Парень вел себя нагло, посверкивал фиксами, разбойно щурил глаза и, не торгуясь, заплатил за мясо меньше, чем было положено; отец, обычно считающий, что все в жизни должно совершаться по справедливости, честно, почему-то не стал возражать. Взамен получил странное:

– Мерси вас!

Когда парень отошел от телеги, держа в руке кусок свежей поросятины, завернутый в газету, Колька Тихонов проводил его внимательным взглядом и спросил у отца:

– Кто это?

– Местный уркаган.

– Кто-кто?

– Ну, гоп-стопник. Или можно сказать так – блатной. Понял?

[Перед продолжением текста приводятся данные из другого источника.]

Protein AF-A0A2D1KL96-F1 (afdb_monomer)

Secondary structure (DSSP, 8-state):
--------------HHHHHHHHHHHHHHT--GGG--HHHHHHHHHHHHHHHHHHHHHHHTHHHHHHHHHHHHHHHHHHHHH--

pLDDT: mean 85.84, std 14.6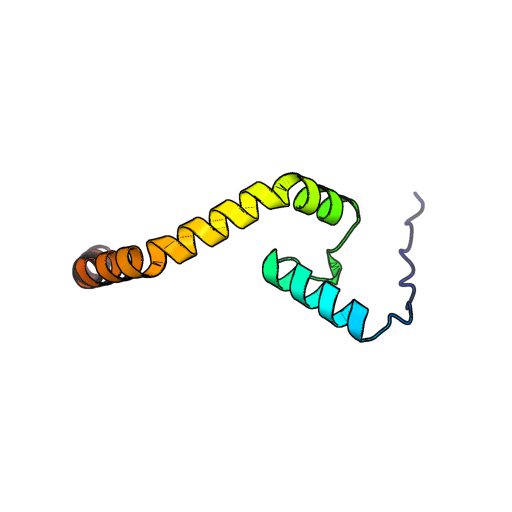2, range [38.91, 98.19]

InterPro domains:
  IPR013321 Arc-type ribbon-helix-helix [G3DSA:1.10.1220.10] (1-83)

Structure (mmCIF, N/CA/C/O backbone):
data_AF-A0A2D1KL96-F1
#
_entry.id   AF-A0A2D1KL96-F1
#
loop_
_atom_site.group_PDB
_atom_site.id
_atom_site.type_symbol
_atom_site.label_atom_id
_atom_site.label_alt_id
_atom_site.label_comp_id
_atom_site.label_asym_id
_atom_site.label_entity_id
_atom_site.label_seq_id
_atom_site.pdbx_PDB_ins_code
_atom_site.Cartn_x
_atom_site.Cartn_y
_atom_site.Cartn_z
_atom_site.occupancy
_atom_site.B_iso_or_equiv
_atom_site.auth_seq_id
_atom_site.auth_comp_id
_atom_site.auth_asym_id
_atom_site.auth_atom_id
_atom_site.pdbx_PDB_model_num
ATOM 1 N N . MET A 1 1 ? -42.304 -4.223 5.232 1.00 38.91 1 MET A N 1
ATOM 2 C CA . MET A 1 1 ? -40.846 -4.306 5.016 1.00 38.91 1 MET A CA 1
ATOM 3 C C . MET A 1 1 ? -40.279 -2.973 5.467 1.00 38.91 1 MET A C 1
ATOM 5 O O . MET A 1 1 ? -40.432 -1.992 4.755 1.00 38.91 1 MET A O 1
ATOM 9 N N . GLU A 1 2 ? -39.814 -2.896 6.712 1.00 42.31 2 GLU A N 1
ATOM 10 C CA . GLU A 1 2 ? -39.378 -1.636 7.322 1.00 42.31 2 GLU A CA 1
ATOM 11 C C . GLU A 1 2 ? -37.953 -1.314 6.870 1.00 42.31 2 GLU A C 1
ATOM 13 O O . GLU A 1 2 ? -37.005 -2.047 7.152 1.00 42.31 2 GLU A O 1
ATOM 18 N N . THR A 1 3 ? -37.806 -0.232 6.115 1.00 46.38 3 THR A N 1
ATOM 19 C CA . THR A 1 3 ? -36.515 0.292 5.677 1.00 46.38 3 THR 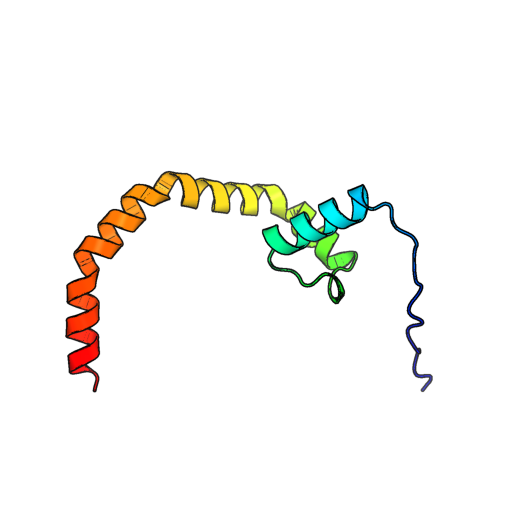A CA 1
ATOM 20 C C . THR A 1 3 ? -35.833 0.947 6.877 1.00 46.38 3 THR A C 1
ATOM 22 O O . THR A 1 3 ? -36.228 2.029 7.307 1.00 46.38 3 THR A O 1
ATOM 25 N N . GLN A 1 4 ? -34.816 0.293 7.447 1.00 49.78 4 GLN A N 1
ATOM 26 C CA . GLN A 1 4 ? -34.007 0.879 8.517 1.00 49.78 4 GLN A CA 1
ATOM 27 C C . GLN A 1 4 ? -33.201 2.061 7.965 1.00 49.78 4 GLN A C 1
ATOM 29 O O . GLN A 1 4 ? -32.203 1.892 7.261 1.00 49.78 4 GLN A O 1
ATOM 34 N N . ILE A 1 5 ? -33.644 3.274 8.283 1.00 55.97 5 ILE A N 1
ATOM 35 C CA . ILE A 1 5 ? -32.917 4.507 7.995 1.00 55.97 5 ILE A CA 1
ATOM 36 C C . ILE A 1 5 ? -31.719 4.559 8.950 1.00 55.97 5 ILE A C 1
ATOM 38 O O . ILE A 1 5 ? -31.879 4.781 10.149 1.00 55.97 5 ILE A O 1
ATOM 42 N N . LYS A 1 6 ? -30.505 4.342 8.426 1.00 57.28 6 LYS A N 1
ATOM 43 C CA . LYS A 1 6 ? -29.258 4.545 9.179 1.00 57.28 6 LYS A CA 1
ATOM 44 C C . LYS A 1 6 ? -29.130 6.028 9.539 1.00 57.28 6 LYS A C 1
ATOM 46 O O . LYS A 1 6 ? -28.738 6.841 8.704 1.00 57.28 6 LYS A O 1
ATOM 51 N N . GLN A 1 7 ? -29.464 6.387 10.776 1.00 58.97 7 GLN A N 1
ATOM 52 C CA . GLN A 1 7 ? -29.185 7.717 11.314 1.00 58.97 7 GLN A CA 1
ATOM 53 C C . GLN A 1 7 ? -27.671 7.921 11.429 1.00 58.97 7 GLN A C 1
ATOM 55 O O . GLN A 1 7 ? -26.961 7.126 12.045 1.00 58.97 7 GLN A O 1
ATOM 60 N N . ARG A 1 8 ? -27.173 9.001 10.823 1.00 58.00 8 ARG A N 1
ATOM 61 C CA . ARG A 1 8 ? -25.762 9.385 10.877 1.00 58.00 8 ARG A CA 1
ATOM 62 C C . ARG A 1 8 ? -25.514 10.116 12.199 1.00 58.00 8 ARG A C 1
ATOM 64 O O . ARG A 1 8 ? -25.818 11.300 12.319 1.00 58.00 8 ARG A O 1
ATOM 71 N N . LEU A 1 9 ? -25.016 9.399 13.205 1.00 57.00 9 LEU A N 1
ATOM 72 C CA . LEU A 1 9 ? -24.583 10.003 14.466 1.00 57.00 9 LEU A CA 1
ATOM 73 C C . LEU A 1 9 ? -23.278 10.776 14.230 1.00 57.00 9 LEU A C 1
ATOM 75 O O . LEU A 1 9 ? -22.275 10.198 13.816 1.00 57.00 9 LEU A O 1
ATOM 79 N N . SER A 1 10 ? -23.289 12.079 14.499 1.00 53.56 10 SER A N 1
ATOM 80 C CA . SER A 1 10 ? -22.080 12.904 14.511 1.00 53.56 10 SER A CA 1
ATOM 81 C C . SER A 1 10 ? -21.402 12.758 15.870 1.00 53.56 10 SER A C 1
ATOM 83 O O . SER A 1 10 ? -21.836 13.363 16.848 1.00 53.56 10 SER A O 1
ATOM 85 N N . VAL A 1 11 ? -20.353 11.942 15.941 1.00 66.00 11 VAL A N 1
ATOM 86 C CA . VAL A 1 11 ? -19.516 11.818 17.140 1.00 66.00 11 VAL A CA 1
ATOM 87 C C . VAL A 1 11 ? -18.443 12.902 17.099 1.00 66.00 11 VAL A C 1
ATOM 89 O O . VAL A 1 11 ? -17.731 13.043 16.105 1.00 66.00 11 VAL A O 1
ATOM 92 N N . VAL A 1 12 ? -18.313 13.668 18.183 1.00 66.25 12 VAL A N 1
ATOM 93 C CA . VAL A 1 12 ? -17.170 14.566 18.379 1.00 66.25 12 VAL A CA 1
ATOM 94 C C . VAL A 1 12 ? -15.967 13.693 18.735 1.00 66.25 12 VAL A C 1
ATOM 96 O O . VAL A 1 12 ? -15.790 13.304 19.886 1.00 66.25 12 VAL A O 1
ATOM 99 N N . CYS A 1 13 ? -15.180 13.322 17.728 1.00 66.31 13 CYS A N 1
ATOM 100 C CA . CYS A 1 13 ? -13.921 12.609 17.919 1.00 66.31 13 CYS A CA 1
ATOM 101 C C . CYS A 1 13 ? -12.778 13.603 18.135 1.00 66.31 13 CYS A C 1
ATOM 103 O O . CYS A 1 13 ? -12.681 14.618 17.445 1.00 66.31 13 CYS A O 1
ATOM 105 N N . ASP A 1 14 ? -11.888 13.281 19.072 1.00 83.56 14 ASP A N 1
ATOM 106 C CA . ASP A 1 14 ? -10.630 13.998 19.259 1.00 83.56 14 ASP A CA 1
ATOM 107 C C . ASP A 1 14 ? -9.825 14.027 17.944 1.00 83.56 14 ASP A C 1
ATOM 109 O O . ASP A 1 14 ? -9.731 13.026 17.224 1.00 83.56 14 ASP A O 1
ATOM 113 N N . LYS A 1 15 ? -9.216 15.175 17.633 1.00 86.12 15 LYS A N 1
ATOM 114 C CA . LYS A 1 15 ? -8.457 15.396 16.394 1.00 86.12 15 LYS A CA 1
ATOM 115 C C . LYS A 1 15 ? -7.303 14.401 16.258 1.00 86.12 15 LYS A C 1
ATOM 117 O O . LYS A 1 15 ? -7.019 13.936 15.156 1.00 86.12 15 LYS A O 1
ATOM 122 N N . ALA A 1 16 ? -6.669 14.027 17.370 1.00 87.50 16 ALA A N 1
ATOM 123 C CA . ALA A 1 16 ? -5.608 13.023 17.354 1.00 87.50 16 ALA A CA 1
ATOM 124 C C . ALA A 1 16 ? -6.131 11.631 16.962 1.00 87.50 16 ALA A C 1
ATOM 126 O O . ALA A 1 16 ? -5.430 10.872 16.292 1.00 87.50 16 ALA A O 1
ATOM 127 N N . MET A 1 17 ? -7.361 11.293 17.350 1.00 86.81 17 MET A N 1
ATOM 128 C CA . MET A 1 17 ? -7.995 10.032 16.978 1.00 86.81 17 MET A CA 1
ATOM 129 C C . MET A 1 17 ? -8.399 10.022 15.501 1.00 86.81 17 MET A C 1
ATOM 131 O O . MET A 1 17 ? -8.133 9.034 14.821 1.00 86.81 17 MET A O 1
ATOM 135 N N . LEU A 1 18 ? -8.942 11.129 14.982 1.00 88.44 18 LEU A N 1
ATOM 136 C CA . LEU A 1 18 ? -9.256 11.270 13.553 1.00 88.44 18 LEU A CA 1
ATOM 137 C C . LEU A 1 18 ? -8.011 11.090 12.676 1.00 88.44 18 LEU A C 1
ATOM 139 O O . LEU A 1 18 ? -8.047 10.322 11.722 1.00 88.44 18 LEU A O 1
ATOM 143 N N . ASN A 1 19 ? -6.880 11.691 13.053 1.00 91.38 19 ASN A N 1
ATOM 144 C CA . ASN A 1 19 ? -5.626 11.522 12.312 1.00 91.38 19 ASN A CA 1
ATOM 145 C C . ASN A 1 19 ? -5.144 10.060 12.282 1.00 91.38 19 ASN A C 1
ATOM 147 O O . ASN A 1 19 ? -4.615 9.603 11.272 1.00 91.38 19 ASN A O 1
ATOM 151 N N . LYS A 1 20 ? -5.329 9.310 13.377 1.00 90.44 20 LYS A N 1
ATOM 152 C CA . LYS A 1 20 ? -4.983 7.878 13.424 1.00 90.44 20 LYS A CA 1
ATOM 153 C C . LYS A 1 20 ? -5.890 7.045 12.522 1.00 90.44 20 LYS A C 1
ATOM 155 O O . LYS A 1 20 ? -5.414 6.105 11.894 1.00 90.44 20 LYS A O 1
ATOM 160 N N . VAL A 1 21 ? -7.179 7.383 12.462 1.00 89.88 21 VAL A N 1
ATOM 161 C CA . VAL A 1 21 ? -8.143 6.717 11.576 1.00 89.88 21 VAL A CA 1
ATOM 162 C C . VAL A 1 21 ? -7.816 6.996 10.112 1.00 89.88 21 V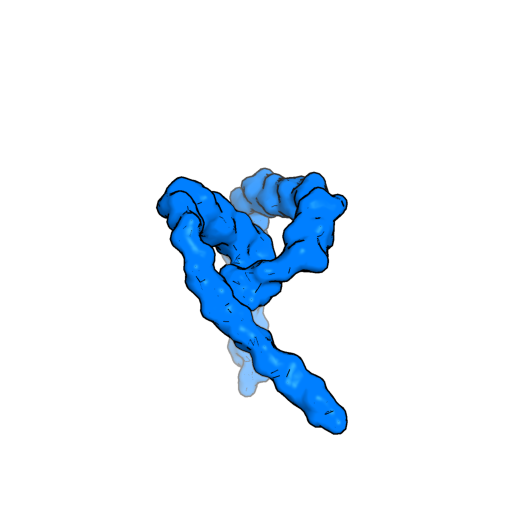AL A C 1
ATOM 164 O O . VAL A 1 21 ? -7.791 6.049 9.330 1.00 89.88 21 VAL A O 1
ATOM 167 N N . ALA A 1 22 ? -7.496 8.244 9.763 1.00 91.69 22 ALA A N 1
ATOM 168 C CA . ALA A 1 22 ? -7.075 8.616 8.415 1.00 91.69 22 ALA A CA 1
ATOM 169 C C . ALA A 1 22 ? -5.820 7.840 7.990 1.00 91.69 22 ALA A C 1
ATOM 171 O O . ALA A 1 22 ? -5.822 7.188 6.953 1.00 91.69 22 ALA A O 1
ATOM 172 N N . LEU A 1 23 ? -4.792 7.798 8.848 1.00 92.56 23 LEU A N 1
ATOM 173 C CA . LEU A 1 23 ? -3.567 7.041 8.576 1.00 92.56 23 LEU A CA 1
ATOM 174 C C . LEU A 1 23 ? -3.834 5.542 8.379 1.00 92.56 23 LEU A C 1
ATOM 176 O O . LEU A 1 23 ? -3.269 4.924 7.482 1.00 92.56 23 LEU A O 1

Колька все понял: блатной – это человек с ножом; отец потому отпустил гоп-стопника, что боялся нарваться на финку, причем не за себя дрогнул, а за Кольку, за него дрожал и боялся, – присутствие сына при этой сцене было бы совсем нежелательно. Колька и это понял, спросил только:

– Откуда он знает французский язык?

– Он его совсем не знает. А «мерси вас!» – это обычная присказка блатных.

Отец был опытным человеком, знал все или почти все и умел доходчиво объяснять разные сложные штуки.

Когда Тихонов получил киношный абонемент из рук старушки, то ему захотелось сказать «по-французски»: «Мерси вас!» – но он лишь благодарно приожил руку к груди, тем и ограничился. Мог бы, конечно, и козырнуть лихо, припечатать ладонь к козырьку фуражки, но он сделал то, что сделал…

Немцы прекратили стрельбу и залегли, что называется, основательно. После гибели двух человек они замерли, даже шевелиться перестали в траве. Тихонов поскреб пальцами подбородок, жестяно заскрипевший под его рукой. Он давно не брился. Но бриться уже было поздно, да и бритье уже ничего не даст…

В ту поездку в Сталинград на базар Колька Тихонов услышал и другие словечки, ранее не слышанные и показавшиеся ему интересными. Например, «чехты», «ляпаш», «таджмахала», «карак», «гадильник», «яб»…

Сдвинув кепку на нос, Колька заинтересованно ждал, когда отец рассчитается с последними покупателями. Когда он наконец освободился, младший Тихонов почесал ногтями затылок, как расческой, и спросил:

– Батя, скажи, что такое чехты?

– На блатном жаргоне это – конец.

– А гадильник?

– По-моему, милиция – отдел, отделение, околоток, не знаю, как это у них называется, – не знаю… В общем, милиция.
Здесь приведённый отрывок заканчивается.